[Records from a data collection]
● ● ●
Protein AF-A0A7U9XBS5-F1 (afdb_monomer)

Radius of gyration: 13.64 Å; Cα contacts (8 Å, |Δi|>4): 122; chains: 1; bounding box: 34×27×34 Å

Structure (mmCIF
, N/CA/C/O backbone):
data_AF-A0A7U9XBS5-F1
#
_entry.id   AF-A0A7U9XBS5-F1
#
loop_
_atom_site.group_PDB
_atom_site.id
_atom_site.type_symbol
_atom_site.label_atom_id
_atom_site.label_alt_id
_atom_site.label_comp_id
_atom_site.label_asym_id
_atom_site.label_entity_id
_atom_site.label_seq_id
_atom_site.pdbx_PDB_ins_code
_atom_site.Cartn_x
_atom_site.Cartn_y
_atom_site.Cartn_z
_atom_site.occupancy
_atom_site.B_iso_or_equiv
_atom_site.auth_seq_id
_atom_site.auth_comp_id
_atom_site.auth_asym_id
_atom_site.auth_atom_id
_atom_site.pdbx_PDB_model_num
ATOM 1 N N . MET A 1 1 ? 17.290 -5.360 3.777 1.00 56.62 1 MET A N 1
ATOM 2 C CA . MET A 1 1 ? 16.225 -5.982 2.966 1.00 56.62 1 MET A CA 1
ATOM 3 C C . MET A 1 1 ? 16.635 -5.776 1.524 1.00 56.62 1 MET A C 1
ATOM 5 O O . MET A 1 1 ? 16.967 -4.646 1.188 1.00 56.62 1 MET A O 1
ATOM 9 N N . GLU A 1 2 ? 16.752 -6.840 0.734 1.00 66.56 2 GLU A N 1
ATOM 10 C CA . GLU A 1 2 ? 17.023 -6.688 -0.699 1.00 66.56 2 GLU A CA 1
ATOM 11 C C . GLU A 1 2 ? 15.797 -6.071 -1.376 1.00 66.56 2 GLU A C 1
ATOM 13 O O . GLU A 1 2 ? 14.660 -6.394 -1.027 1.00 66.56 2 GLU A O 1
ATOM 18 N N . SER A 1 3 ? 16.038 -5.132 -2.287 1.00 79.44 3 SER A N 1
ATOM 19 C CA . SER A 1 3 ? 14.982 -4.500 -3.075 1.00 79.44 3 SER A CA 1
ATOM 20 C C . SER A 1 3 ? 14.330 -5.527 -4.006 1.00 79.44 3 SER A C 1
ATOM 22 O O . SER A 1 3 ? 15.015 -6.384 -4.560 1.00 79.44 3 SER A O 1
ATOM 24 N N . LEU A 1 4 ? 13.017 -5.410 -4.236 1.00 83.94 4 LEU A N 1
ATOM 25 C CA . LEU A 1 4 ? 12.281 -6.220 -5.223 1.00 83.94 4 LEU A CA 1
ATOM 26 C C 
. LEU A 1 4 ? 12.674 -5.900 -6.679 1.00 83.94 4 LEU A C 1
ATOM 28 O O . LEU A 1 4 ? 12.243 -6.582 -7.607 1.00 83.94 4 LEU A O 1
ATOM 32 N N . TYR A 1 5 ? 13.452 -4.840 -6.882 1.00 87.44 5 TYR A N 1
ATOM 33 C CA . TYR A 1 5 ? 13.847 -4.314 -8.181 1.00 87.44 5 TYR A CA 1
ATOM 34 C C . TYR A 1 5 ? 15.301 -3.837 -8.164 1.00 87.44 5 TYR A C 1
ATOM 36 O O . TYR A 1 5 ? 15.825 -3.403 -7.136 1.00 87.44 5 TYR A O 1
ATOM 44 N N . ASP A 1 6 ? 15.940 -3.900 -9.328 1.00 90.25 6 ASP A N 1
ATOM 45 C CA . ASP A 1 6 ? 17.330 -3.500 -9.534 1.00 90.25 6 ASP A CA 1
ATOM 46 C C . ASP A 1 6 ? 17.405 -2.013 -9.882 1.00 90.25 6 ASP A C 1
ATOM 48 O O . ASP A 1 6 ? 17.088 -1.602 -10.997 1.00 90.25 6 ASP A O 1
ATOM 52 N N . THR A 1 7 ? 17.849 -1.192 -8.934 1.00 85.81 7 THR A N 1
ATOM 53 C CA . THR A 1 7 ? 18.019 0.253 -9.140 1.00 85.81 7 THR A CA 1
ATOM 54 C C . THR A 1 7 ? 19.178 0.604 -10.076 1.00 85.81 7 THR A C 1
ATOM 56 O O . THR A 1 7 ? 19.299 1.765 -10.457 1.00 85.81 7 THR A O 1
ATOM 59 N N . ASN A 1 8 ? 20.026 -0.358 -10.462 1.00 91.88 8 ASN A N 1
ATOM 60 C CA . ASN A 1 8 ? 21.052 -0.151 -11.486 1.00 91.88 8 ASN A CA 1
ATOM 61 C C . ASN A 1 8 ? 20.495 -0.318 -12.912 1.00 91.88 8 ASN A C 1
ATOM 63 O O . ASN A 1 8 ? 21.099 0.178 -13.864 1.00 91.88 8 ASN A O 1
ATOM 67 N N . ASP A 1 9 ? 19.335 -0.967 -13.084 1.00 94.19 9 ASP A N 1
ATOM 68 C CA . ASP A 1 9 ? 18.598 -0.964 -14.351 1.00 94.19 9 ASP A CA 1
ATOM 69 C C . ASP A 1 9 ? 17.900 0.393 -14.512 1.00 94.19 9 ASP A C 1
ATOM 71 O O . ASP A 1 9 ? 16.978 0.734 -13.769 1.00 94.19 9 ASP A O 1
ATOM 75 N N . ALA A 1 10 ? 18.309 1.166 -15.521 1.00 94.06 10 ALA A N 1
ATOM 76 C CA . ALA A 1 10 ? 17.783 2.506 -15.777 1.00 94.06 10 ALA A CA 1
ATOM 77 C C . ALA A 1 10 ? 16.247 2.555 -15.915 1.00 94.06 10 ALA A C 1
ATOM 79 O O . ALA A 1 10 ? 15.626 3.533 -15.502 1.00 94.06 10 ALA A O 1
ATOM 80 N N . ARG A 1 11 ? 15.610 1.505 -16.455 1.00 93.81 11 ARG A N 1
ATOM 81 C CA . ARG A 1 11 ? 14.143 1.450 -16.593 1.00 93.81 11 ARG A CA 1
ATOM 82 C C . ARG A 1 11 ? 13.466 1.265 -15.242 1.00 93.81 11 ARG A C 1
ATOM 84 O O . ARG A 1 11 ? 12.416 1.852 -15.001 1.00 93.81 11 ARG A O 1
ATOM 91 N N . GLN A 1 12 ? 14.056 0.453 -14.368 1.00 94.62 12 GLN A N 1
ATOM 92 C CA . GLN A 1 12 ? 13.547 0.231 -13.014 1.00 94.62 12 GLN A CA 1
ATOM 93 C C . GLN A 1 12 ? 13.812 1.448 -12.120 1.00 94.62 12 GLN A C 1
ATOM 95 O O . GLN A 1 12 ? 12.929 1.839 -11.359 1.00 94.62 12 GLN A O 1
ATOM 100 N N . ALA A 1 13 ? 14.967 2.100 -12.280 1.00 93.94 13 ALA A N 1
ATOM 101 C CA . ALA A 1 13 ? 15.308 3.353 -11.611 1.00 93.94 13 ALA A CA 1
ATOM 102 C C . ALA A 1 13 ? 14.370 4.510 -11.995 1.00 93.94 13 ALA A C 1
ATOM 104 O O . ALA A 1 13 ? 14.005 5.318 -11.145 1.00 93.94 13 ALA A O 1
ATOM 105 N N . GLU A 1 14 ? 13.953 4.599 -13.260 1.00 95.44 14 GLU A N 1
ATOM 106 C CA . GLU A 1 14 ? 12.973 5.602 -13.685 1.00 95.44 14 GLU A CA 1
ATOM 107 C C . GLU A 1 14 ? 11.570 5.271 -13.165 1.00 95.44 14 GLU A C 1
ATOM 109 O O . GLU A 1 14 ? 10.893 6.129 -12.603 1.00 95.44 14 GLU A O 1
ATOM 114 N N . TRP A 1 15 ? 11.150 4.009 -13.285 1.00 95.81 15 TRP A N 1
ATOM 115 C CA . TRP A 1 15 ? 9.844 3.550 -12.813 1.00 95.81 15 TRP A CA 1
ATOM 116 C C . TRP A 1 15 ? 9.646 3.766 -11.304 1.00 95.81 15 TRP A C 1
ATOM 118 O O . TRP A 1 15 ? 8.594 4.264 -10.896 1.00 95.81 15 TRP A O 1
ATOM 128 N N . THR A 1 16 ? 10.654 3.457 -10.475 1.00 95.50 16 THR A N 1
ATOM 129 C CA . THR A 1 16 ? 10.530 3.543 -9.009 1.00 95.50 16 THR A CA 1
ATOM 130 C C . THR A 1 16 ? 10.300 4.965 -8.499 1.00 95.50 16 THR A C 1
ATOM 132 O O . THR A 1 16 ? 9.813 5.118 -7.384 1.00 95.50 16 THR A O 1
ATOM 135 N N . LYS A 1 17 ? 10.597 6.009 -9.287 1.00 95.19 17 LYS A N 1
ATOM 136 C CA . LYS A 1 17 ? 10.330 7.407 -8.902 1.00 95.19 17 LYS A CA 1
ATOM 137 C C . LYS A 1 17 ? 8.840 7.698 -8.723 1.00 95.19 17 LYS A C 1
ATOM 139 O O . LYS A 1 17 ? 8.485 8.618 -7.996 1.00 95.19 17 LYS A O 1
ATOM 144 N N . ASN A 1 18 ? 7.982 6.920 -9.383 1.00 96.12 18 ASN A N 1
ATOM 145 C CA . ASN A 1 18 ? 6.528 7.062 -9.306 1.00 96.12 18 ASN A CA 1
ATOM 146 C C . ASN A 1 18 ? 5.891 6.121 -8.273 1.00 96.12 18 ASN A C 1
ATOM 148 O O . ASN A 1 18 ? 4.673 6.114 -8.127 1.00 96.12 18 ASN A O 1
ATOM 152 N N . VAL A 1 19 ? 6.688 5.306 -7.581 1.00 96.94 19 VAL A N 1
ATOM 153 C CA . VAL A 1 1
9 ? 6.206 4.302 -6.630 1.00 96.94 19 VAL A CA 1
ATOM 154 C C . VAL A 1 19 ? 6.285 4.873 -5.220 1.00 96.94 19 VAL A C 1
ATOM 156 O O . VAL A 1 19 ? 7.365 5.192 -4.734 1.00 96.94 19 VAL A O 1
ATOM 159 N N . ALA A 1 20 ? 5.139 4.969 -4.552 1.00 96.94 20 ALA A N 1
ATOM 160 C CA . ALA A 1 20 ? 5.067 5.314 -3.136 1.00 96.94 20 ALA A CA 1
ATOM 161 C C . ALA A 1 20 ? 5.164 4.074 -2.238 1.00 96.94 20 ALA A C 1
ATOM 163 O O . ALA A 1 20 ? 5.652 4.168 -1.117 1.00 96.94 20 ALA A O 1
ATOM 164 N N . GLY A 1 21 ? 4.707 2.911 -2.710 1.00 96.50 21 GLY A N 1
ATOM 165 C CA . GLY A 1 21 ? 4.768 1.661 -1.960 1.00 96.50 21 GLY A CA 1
● ● ●
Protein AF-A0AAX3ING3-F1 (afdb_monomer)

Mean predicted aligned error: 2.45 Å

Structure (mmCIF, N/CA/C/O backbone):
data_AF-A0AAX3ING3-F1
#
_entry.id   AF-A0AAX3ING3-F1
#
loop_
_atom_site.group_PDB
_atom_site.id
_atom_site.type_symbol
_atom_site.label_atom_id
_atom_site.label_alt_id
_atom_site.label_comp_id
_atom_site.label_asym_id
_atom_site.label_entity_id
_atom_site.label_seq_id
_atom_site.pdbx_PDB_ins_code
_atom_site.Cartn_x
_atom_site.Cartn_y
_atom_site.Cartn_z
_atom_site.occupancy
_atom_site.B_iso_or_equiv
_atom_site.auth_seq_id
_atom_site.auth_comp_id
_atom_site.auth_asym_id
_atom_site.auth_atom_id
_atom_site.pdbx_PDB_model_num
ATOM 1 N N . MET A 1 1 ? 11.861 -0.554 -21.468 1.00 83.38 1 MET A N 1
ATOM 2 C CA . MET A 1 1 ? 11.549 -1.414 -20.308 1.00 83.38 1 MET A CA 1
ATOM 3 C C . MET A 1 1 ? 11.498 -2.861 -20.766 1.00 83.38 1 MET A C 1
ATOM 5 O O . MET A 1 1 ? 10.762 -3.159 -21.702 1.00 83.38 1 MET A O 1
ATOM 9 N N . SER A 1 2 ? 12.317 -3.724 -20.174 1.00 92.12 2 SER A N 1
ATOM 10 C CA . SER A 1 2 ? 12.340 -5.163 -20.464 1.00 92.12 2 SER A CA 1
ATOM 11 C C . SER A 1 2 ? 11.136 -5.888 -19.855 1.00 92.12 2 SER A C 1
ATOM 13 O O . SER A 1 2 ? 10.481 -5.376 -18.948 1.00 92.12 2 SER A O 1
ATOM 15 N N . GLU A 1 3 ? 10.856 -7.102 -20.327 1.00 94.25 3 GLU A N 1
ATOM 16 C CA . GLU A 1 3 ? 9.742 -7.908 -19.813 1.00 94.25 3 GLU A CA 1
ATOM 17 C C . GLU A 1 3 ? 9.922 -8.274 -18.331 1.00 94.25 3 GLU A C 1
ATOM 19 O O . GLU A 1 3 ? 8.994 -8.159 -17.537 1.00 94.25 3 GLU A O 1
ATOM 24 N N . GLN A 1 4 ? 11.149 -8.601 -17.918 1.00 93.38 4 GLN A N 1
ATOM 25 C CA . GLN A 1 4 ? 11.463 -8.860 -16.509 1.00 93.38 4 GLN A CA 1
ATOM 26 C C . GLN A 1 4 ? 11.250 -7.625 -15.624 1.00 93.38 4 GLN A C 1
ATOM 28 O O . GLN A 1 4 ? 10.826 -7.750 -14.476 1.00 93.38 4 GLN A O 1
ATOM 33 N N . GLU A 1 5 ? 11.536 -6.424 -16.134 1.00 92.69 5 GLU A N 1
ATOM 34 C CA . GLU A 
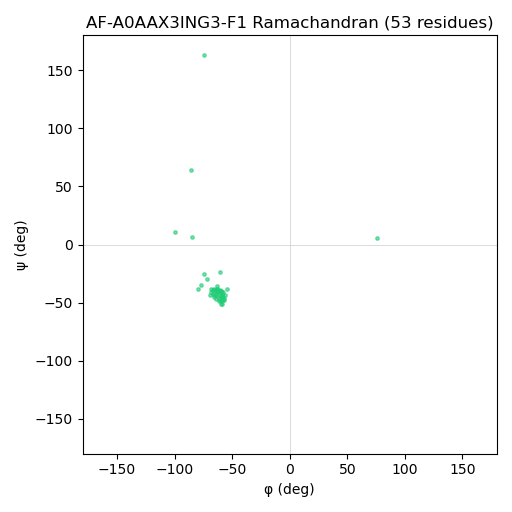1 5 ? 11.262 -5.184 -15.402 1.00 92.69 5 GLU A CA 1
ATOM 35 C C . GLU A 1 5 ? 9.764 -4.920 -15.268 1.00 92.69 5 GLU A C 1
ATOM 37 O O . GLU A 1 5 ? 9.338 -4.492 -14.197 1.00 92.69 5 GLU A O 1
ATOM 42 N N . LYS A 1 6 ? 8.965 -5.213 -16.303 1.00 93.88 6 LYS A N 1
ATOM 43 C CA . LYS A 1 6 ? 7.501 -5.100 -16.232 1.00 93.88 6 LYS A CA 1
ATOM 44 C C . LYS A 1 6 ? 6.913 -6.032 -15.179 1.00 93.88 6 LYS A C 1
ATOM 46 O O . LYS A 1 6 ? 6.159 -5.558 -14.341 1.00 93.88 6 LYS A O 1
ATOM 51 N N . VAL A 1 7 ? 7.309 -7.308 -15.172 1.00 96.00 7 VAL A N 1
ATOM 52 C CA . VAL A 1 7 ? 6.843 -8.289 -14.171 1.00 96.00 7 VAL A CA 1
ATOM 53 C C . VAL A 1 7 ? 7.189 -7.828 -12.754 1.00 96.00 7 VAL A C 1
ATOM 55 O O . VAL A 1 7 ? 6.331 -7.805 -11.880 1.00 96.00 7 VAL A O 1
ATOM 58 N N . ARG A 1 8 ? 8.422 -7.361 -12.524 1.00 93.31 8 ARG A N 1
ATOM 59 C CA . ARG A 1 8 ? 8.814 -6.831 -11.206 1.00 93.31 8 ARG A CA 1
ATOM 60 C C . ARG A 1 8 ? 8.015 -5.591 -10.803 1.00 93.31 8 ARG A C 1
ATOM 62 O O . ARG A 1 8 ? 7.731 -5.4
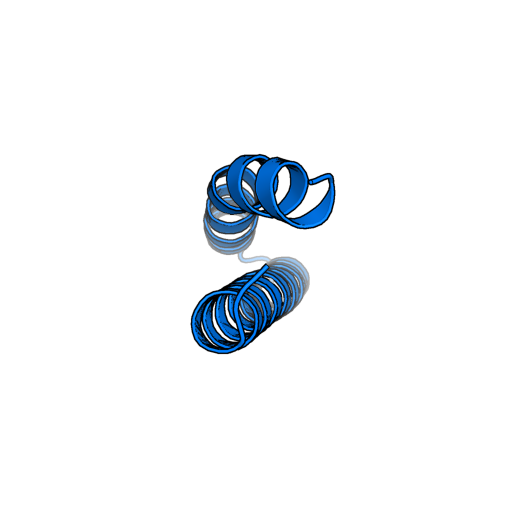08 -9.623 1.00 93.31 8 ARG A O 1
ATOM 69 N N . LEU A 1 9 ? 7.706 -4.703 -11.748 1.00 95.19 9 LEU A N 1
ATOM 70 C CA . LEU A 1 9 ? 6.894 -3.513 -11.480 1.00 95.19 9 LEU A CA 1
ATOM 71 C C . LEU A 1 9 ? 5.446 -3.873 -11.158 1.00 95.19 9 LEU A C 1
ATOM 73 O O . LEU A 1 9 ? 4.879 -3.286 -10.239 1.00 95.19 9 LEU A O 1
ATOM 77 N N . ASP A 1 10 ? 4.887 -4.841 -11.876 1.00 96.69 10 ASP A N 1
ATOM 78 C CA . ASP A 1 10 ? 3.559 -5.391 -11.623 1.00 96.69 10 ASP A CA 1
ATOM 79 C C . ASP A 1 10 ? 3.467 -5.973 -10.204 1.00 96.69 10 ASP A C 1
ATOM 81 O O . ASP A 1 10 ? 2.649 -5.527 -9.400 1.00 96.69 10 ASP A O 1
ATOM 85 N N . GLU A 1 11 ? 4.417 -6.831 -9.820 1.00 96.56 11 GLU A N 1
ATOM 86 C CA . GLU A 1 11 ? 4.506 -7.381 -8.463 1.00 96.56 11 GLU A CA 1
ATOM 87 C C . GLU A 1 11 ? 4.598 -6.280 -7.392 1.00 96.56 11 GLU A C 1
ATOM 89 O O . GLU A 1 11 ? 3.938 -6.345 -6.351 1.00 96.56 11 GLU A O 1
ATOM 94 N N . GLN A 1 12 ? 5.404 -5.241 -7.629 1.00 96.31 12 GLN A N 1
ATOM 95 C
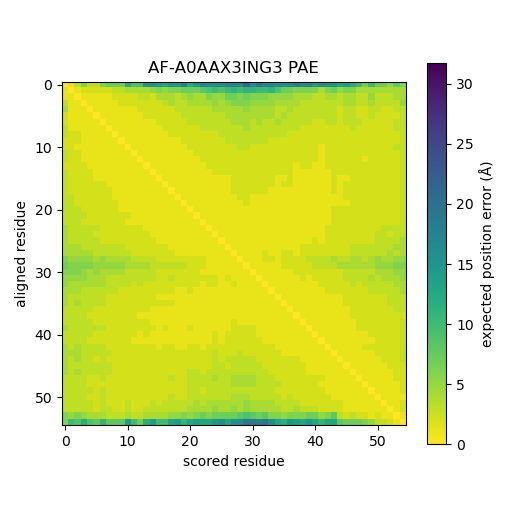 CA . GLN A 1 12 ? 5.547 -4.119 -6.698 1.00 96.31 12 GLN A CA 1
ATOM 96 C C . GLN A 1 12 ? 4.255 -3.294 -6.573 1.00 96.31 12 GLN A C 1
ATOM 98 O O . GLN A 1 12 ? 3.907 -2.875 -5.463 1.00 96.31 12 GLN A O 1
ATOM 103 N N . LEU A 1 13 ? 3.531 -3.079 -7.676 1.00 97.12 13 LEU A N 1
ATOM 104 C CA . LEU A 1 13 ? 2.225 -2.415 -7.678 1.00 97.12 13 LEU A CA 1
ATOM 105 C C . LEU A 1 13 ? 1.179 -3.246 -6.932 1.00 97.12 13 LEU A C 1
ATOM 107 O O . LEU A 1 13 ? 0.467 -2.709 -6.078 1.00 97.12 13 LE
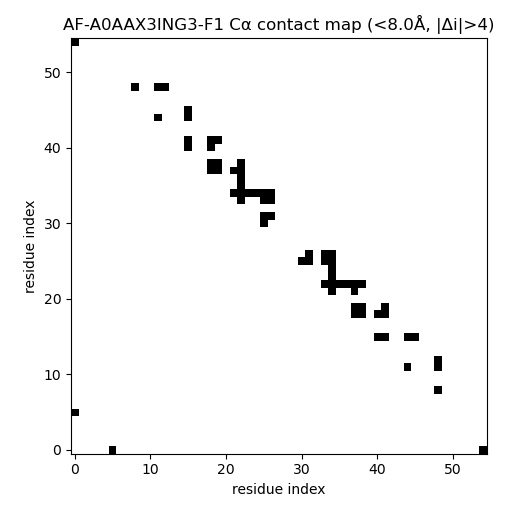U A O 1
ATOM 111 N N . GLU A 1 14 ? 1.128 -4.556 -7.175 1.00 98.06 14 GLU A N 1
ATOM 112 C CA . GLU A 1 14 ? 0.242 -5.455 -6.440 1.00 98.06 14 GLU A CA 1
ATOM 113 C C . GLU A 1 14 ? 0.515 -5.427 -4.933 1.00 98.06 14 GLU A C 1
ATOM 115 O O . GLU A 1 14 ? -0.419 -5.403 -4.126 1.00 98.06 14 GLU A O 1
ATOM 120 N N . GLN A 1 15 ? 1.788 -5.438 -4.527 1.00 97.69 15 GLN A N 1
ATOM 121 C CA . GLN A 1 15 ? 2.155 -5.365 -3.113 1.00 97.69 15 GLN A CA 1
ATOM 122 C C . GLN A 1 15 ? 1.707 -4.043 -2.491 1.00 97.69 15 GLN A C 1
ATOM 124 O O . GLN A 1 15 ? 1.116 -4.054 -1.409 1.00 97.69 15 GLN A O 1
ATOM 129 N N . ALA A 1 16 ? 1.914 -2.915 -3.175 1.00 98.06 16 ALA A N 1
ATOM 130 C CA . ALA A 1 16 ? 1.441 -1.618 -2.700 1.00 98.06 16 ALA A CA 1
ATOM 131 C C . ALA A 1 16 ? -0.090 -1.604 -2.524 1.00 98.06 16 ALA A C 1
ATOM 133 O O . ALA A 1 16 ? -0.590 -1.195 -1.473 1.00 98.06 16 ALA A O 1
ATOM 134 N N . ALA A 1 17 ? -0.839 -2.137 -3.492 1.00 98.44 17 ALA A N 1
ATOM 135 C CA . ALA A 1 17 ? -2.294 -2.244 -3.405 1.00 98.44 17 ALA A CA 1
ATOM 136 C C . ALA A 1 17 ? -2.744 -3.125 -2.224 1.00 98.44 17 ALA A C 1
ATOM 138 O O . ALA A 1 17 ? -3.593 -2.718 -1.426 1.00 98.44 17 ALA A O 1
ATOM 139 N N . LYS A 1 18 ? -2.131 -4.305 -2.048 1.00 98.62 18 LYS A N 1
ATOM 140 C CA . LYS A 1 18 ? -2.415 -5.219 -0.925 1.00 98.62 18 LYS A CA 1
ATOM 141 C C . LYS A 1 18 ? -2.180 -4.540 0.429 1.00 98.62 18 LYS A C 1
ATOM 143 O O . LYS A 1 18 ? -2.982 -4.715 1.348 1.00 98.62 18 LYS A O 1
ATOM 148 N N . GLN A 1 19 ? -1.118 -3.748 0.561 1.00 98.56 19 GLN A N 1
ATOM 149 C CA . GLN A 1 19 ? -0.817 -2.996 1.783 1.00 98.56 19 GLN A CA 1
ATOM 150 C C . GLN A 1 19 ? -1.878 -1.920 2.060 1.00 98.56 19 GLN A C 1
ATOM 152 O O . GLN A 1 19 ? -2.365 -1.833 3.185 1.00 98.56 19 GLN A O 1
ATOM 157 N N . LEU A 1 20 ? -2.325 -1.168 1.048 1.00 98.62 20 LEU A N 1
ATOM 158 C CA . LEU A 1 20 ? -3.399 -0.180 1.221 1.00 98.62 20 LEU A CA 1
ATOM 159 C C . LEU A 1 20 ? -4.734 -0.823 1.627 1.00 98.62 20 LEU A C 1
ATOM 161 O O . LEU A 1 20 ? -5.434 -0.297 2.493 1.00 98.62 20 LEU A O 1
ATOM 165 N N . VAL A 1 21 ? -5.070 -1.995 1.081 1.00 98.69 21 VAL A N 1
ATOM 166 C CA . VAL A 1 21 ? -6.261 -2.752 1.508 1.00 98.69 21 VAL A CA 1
● ● ●
### Problem requirements
Although the records above contain pictures, the copy must not; set down exactly the lines from the one with "ATOM 28 O O . GLN" up to and including the one with "ATOM 53 C C .".

### Solution for this problem
ATOM 28 O O . GLN A 1 4 ? 10.826 -7.750 -14.476 1.00 93.38 4 GLN A O 1
ATOM 33 N N . GLU A 1 5 ? 11.536 -6.424 -16.134 1.00 92.69 5 GLU A N 1
ATOM 34 C CA . GLU A 
1 5 ? 11.262 -5.184 -15.402 1.00 92.69 5 GLU A CA 1
ATOM 35 C C . GLU A 1 5 ? 9.764 -4.920 -15.268 1.00 92.69 5 GLU A C 1
ATOM 37 O O . GLU A 1 5 ? 9.338 -4.492 -14.197 1.00 92.69 5 GLU A O 1
ATOM 42 N N . LYS A 1 6 ? 8.965 -5.213 -16.303 1.00 93.88 6 LYS A N 1
ATOM 43 C CA . LYS A 1 6 ? 7.501 -5.100 -16.232 1.00 93.88 6 LYS A CA 1
ATOM 44 C C . LYS A 1 6 ? 6.913 -6.032 -15.179 1.00 93.88 6 LYS A C 1
ATOM 46 O O . LYS A 1 6 ? 6.159 -5.558 -14.341 1.00 93.88 6 LYS A O 1
ATOM 51 N N . VAL A 1 7 ? 7.309 -7.308 -15.172 1.00 96.00 7 VAL A N 1
ATOM 52 C CA . VAL A 1 7 ? 6.843 -8.289 -14.171 1.00 96.00 7 VAL A CA 1
ATOM 53 C C . VAL A 1 7 ? 7.189 -7.828 -12.754 1.00 96.00 7 VAL A C 1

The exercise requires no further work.